_Data_.
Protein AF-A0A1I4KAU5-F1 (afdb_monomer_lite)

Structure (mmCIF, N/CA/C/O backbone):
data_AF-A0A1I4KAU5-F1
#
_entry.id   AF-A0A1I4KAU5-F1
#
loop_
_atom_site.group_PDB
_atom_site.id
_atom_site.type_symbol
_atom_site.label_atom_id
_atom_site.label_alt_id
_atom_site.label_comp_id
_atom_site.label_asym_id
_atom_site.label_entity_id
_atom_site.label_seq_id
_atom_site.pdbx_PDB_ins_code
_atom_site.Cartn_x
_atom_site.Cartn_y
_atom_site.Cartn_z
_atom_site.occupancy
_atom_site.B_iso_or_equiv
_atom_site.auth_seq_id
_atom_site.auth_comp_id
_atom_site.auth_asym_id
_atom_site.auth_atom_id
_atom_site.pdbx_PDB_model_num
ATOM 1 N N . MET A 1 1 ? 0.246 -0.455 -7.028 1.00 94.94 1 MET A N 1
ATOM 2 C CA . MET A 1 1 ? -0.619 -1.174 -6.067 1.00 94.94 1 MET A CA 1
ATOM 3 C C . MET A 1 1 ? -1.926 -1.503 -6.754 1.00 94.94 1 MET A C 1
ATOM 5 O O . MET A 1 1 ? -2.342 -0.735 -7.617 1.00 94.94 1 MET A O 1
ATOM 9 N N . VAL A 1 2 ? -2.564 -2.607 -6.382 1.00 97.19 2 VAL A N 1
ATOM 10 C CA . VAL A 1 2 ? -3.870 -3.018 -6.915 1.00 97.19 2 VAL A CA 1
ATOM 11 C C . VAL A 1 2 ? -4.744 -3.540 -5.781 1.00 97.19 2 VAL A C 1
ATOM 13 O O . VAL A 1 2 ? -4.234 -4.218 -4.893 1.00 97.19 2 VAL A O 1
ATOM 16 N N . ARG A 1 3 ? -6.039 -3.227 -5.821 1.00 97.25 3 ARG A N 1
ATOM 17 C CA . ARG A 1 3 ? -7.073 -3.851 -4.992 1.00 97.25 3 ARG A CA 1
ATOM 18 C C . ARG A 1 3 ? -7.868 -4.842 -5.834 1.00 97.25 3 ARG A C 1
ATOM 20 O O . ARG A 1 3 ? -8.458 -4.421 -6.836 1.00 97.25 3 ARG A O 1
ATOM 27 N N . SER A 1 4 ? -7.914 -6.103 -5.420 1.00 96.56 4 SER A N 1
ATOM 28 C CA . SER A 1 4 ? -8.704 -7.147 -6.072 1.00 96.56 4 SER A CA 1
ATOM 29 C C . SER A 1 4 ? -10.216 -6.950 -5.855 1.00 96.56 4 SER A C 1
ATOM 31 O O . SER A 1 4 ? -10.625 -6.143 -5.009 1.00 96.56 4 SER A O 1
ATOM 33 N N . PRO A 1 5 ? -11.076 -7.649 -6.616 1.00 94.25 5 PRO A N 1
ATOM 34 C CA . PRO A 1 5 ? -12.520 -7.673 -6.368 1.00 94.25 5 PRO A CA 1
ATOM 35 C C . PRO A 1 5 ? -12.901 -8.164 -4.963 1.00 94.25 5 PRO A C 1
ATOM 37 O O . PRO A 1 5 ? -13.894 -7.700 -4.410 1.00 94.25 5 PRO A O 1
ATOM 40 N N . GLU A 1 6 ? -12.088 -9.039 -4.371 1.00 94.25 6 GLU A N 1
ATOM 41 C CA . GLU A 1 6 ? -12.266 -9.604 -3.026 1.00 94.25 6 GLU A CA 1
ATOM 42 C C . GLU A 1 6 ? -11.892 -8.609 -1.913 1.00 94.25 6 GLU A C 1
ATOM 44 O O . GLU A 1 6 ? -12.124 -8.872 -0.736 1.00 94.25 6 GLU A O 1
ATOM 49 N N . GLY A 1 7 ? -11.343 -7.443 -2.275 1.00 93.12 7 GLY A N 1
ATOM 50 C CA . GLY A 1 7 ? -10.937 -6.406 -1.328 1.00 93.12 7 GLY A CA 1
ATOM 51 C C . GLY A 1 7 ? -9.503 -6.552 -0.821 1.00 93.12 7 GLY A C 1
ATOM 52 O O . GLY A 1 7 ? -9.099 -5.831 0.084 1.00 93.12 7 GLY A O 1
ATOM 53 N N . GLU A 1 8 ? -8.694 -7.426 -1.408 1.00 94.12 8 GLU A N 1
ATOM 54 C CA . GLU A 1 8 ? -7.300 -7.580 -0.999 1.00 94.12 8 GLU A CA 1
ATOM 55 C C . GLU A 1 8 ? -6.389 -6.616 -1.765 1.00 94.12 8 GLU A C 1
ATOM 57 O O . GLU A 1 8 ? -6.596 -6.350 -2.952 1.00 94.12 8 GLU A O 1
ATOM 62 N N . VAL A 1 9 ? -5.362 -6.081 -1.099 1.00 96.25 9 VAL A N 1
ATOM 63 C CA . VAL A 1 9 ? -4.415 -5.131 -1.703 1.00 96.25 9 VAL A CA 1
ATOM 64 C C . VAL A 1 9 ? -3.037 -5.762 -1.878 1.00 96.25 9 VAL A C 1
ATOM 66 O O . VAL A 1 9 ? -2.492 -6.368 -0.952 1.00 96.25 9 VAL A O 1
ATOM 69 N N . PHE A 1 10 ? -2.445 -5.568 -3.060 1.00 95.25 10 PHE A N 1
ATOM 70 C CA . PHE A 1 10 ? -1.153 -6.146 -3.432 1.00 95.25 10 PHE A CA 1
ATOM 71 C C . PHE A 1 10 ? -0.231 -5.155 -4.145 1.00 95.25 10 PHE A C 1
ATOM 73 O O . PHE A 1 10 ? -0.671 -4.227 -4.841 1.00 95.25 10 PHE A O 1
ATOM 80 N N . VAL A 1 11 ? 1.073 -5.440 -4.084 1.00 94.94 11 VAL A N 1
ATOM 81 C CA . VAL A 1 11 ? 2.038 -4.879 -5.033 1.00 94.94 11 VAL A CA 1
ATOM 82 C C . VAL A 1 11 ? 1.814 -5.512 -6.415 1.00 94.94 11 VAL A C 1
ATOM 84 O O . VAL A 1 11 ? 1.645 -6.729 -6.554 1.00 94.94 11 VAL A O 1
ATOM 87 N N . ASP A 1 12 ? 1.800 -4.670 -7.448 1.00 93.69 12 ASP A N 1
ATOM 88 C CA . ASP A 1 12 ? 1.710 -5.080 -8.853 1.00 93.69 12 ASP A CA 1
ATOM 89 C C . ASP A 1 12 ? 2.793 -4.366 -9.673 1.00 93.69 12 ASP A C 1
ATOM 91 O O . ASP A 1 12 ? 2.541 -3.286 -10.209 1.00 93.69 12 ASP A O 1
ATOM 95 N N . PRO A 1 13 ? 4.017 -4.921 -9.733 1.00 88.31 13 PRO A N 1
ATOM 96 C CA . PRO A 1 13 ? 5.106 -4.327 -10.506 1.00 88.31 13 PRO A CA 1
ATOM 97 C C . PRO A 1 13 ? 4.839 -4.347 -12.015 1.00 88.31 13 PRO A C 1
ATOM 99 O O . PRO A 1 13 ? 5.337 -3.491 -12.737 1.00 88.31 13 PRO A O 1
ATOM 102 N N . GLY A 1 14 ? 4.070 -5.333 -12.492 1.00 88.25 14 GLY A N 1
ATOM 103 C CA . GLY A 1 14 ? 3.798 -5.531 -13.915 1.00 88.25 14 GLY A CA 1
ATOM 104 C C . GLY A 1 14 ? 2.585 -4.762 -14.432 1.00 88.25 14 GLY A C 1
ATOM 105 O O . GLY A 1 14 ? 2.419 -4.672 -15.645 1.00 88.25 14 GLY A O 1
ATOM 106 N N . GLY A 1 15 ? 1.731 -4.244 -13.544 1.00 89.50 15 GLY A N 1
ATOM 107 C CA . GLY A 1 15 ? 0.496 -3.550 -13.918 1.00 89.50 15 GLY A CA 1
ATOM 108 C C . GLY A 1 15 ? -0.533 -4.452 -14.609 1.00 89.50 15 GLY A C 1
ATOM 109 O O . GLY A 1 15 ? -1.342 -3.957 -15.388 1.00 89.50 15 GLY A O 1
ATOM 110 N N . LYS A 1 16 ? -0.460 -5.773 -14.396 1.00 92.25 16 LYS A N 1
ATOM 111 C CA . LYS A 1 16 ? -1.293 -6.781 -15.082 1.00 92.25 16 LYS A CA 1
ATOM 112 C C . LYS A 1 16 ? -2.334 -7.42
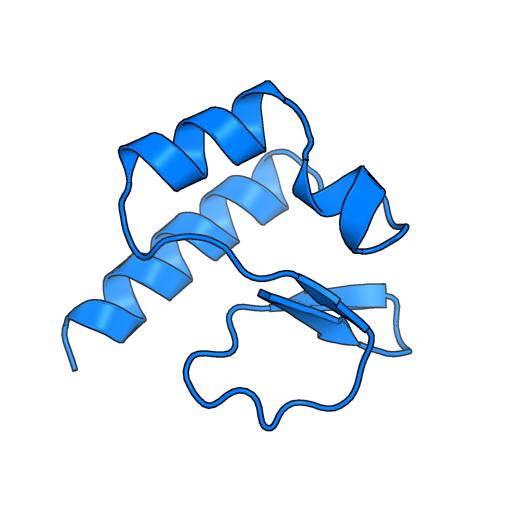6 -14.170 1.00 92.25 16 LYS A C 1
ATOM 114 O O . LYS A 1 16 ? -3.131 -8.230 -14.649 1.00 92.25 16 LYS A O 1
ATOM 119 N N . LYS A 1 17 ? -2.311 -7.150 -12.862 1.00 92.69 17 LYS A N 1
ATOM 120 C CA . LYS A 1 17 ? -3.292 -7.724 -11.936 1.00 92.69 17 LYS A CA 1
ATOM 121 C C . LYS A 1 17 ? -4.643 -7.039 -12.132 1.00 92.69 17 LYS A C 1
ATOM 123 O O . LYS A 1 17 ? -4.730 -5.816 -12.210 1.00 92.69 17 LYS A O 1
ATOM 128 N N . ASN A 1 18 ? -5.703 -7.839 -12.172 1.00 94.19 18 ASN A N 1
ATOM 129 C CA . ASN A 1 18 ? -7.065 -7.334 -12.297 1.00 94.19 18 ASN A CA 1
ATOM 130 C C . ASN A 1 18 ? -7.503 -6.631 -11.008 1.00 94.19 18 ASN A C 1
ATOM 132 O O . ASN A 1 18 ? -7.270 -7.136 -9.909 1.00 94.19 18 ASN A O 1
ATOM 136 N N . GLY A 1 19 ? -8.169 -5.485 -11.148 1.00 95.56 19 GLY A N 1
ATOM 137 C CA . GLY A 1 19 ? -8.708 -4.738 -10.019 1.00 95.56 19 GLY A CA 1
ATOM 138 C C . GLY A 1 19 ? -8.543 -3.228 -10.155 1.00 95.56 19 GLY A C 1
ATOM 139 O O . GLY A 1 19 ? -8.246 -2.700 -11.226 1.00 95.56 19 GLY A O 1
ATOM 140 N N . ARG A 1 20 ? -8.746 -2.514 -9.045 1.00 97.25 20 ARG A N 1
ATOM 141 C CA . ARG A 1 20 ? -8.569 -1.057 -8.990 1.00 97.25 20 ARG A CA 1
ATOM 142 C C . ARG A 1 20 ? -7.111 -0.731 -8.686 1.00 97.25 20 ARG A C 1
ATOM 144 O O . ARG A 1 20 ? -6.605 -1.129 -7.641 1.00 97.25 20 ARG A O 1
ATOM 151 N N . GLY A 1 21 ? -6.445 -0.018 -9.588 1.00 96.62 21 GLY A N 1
...
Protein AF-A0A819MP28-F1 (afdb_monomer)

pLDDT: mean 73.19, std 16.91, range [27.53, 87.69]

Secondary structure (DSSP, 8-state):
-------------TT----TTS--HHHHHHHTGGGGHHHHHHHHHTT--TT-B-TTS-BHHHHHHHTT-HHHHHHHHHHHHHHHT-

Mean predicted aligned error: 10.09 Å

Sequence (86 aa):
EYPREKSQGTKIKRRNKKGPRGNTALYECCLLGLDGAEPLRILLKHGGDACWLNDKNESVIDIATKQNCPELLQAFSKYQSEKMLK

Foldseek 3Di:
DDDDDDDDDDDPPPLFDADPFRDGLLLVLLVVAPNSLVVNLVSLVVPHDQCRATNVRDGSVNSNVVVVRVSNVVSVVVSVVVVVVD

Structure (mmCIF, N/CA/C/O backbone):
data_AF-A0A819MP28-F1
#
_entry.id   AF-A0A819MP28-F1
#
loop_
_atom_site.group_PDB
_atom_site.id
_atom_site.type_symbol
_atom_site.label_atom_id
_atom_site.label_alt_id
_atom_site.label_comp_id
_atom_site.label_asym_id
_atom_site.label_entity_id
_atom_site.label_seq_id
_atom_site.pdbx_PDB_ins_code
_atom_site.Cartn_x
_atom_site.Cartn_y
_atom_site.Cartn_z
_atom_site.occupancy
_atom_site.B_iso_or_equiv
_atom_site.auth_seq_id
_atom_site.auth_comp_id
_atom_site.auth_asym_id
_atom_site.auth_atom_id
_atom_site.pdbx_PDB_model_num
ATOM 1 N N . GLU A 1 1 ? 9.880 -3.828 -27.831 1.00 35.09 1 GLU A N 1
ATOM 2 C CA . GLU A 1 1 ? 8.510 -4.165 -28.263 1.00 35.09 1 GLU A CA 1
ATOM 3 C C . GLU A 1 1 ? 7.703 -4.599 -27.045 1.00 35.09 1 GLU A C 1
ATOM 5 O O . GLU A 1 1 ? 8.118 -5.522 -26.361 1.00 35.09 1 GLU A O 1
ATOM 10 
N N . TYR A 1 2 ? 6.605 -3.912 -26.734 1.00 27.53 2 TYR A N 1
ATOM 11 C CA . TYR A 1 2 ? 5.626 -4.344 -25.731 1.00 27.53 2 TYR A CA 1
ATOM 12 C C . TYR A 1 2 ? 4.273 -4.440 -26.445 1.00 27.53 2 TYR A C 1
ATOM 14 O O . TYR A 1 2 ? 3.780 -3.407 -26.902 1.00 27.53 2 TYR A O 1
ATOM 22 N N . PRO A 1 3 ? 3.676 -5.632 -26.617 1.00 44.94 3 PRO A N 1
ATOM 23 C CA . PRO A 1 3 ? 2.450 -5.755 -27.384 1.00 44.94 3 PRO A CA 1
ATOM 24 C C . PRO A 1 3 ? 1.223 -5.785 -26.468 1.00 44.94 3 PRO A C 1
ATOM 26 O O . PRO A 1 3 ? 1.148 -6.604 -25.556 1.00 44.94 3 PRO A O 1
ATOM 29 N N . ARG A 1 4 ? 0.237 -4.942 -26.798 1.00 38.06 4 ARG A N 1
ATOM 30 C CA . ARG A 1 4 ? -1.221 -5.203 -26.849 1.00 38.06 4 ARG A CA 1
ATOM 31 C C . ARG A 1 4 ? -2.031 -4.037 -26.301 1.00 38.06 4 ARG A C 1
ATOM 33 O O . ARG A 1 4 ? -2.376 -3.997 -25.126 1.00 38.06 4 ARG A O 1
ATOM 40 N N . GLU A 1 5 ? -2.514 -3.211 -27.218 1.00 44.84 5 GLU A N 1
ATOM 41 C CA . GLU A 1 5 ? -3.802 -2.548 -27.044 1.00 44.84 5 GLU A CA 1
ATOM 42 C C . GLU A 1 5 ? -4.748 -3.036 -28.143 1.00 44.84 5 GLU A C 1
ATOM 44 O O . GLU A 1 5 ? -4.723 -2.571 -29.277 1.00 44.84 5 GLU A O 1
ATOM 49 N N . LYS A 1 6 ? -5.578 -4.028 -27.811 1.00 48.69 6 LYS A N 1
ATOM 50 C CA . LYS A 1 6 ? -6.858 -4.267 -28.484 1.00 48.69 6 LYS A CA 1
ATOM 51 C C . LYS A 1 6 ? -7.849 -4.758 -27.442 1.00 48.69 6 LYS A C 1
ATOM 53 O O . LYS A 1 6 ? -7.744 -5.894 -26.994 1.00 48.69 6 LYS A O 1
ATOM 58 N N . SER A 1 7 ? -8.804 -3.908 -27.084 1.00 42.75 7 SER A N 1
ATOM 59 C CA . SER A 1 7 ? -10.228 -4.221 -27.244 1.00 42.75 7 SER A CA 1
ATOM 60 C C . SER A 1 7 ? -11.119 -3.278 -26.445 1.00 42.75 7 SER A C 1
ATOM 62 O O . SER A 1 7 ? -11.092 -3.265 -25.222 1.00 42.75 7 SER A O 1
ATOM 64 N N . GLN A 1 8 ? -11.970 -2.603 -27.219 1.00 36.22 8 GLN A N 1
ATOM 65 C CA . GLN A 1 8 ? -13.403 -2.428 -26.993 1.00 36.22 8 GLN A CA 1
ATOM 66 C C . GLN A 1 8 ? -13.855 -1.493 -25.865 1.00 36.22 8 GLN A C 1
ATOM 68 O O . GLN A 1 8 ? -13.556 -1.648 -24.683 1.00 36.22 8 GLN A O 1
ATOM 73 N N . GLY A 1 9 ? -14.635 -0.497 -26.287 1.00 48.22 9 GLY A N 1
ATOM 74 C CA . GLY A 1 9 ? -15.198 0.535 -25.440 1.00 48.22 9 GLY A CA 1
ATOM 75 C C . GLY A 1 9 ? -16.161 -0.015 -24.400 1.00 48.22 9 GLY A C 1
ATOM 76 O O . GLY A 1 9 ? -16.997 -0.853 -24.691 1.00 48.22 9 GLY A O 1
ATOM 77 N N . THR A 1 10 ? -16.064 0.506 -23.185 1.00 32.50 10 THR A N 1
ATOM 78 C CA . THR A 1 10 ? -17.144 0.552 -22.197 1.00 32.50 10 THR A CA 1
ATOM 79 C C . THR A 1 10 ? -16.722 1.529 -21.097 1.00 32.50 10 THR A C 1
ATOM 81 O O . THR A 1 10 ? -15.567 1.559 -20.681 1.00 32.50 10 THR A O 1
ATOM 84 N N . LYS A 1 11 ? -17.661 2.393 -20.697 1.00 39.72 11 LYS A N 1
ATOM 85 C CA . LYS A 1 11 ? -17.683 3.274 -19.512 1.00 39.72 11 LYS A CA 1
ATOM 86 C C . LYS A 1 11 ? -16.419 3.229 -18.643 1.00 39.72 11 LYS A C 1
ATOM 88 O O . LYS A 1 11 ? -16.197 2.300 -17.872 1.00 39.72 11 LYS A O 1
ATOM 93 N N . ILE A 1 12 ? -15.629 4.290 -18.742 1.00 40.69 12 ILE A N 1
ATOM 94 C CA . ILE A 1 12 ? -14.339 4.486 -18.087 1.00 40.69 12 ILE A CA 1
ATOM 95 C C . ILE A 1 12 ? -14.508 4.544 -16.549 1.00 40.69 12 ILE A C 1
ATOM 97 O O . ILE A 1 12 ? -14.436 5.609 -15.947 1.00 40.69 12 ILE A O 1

_Task requirements_. Please transcribe exactly the lines above from the line that has "ATOM 50 C CA . LYS" up to and including the line that has "ATOM 88 O O"; no other line belongs in the answer.

_Task answer_.
ATOM 50 C CA . LYS A 1 6 ? -6.858 -4.267 -28.484 1.00 48.69 6 LYS A CA 1
ATOM 51 C C . LYS A 1 6 ? -7.849 -4.758 -27.442 1.00 48.69 6 LYS A C 1
ATOM 53 O O . LYS A 1 6 ? -7.744 -5.894 -26.994 1.00 48.69 6 LYS A O 1
ATOM 58 N N . SER A 1 7 ? -8.804 -3.908 -27.084 1.00 42.75 7 SER A N 1
ATOM 59 C CA . SER A 1 7 ? -10.228 -4.221 -27.244 1.00 42.75 7 SER A CA 1
ATOM 60 C C . SER A 1 7 ? -11.119 -3.278 -26.445 1.00 42.75 7 SER A C 1
ATOM 62 O O . SER A 1 7 ? -11.092 -3.265 -25.222 1.00 42.75 7 SER A O 1
ATOM 64 N N . GLN A 1 8 ? -11.970 -2.603 -27.219 1.00 36.22 8 GLN A N 1
ATOM 65 C CA . GLN A 1 8 ? -13.403 -2.428 -26.993 1.00 36.22 8 GLN A CA 1
ATOM 66 C C . GLN A 1 8 ? -13.855 -1.493 -25.865 1.00 36.22 8 GLN A C 1
ATOM 68 O O . GLN A 1 8 ? -13.556 -1.648 -24.683 1.00 36.22 8 GLN A O 1
ATOM 73 N N . GLY A 1 9 ? -14.635 -0.497 -26.287 1.00 48.22 9 GLY A N 1
ATOM 74 C CA . GLY A 1 9 ? -15.198 0.535 -25.440 1.00 48.22 9 GLY A CA 1
ATOM 75 C C . GLY A 1 9 ? -16.161 -0.015 -24.400 1.00 48.22 9 GLY A C 1
ATOM 76 O O . GLY A 1 9 ? -16.997 -0.853 -24.691 1.00 48.22 9 GLY A O 1
ATOM 77 N N . THR A 1 10 ? -16.064 0.506 -23.185 1.00 32.50 10 THR A N 1
ATOM 78 C CA . THR A 1 10 ? -17.144 0.552 -22.197 1.00 32.50 10 THR A CA 1
ATOM 79 C C . THR A 1 10 ? -16.722 1.529 -21.097 1.00 32.50 10 THR A C 1
ATOM 81 O O . THR A 1 10 ? -15.567 1.559 -20.681 1.00 32.50 10 THR A O 1
ATOM 84 N N . LYS A 1 11 ? -17.661 2.393 -20.697 1.00 39.72 11 LYS A N 1
ATOM 85 C CA . LYS A 1 11 ? -17.683 3.274 -19.512 1.00 39.72 11 LYS A CA 1
ATOM 86 C C . LYS A 1 11 ? -16.419 3.229 -18.643 1.00 39.72 11 LYS A C 1
ATOM 88 O O . LYS A 1 11 ? -16.197 2.300 -17.872 1.00 39.72 11 LYS A O 1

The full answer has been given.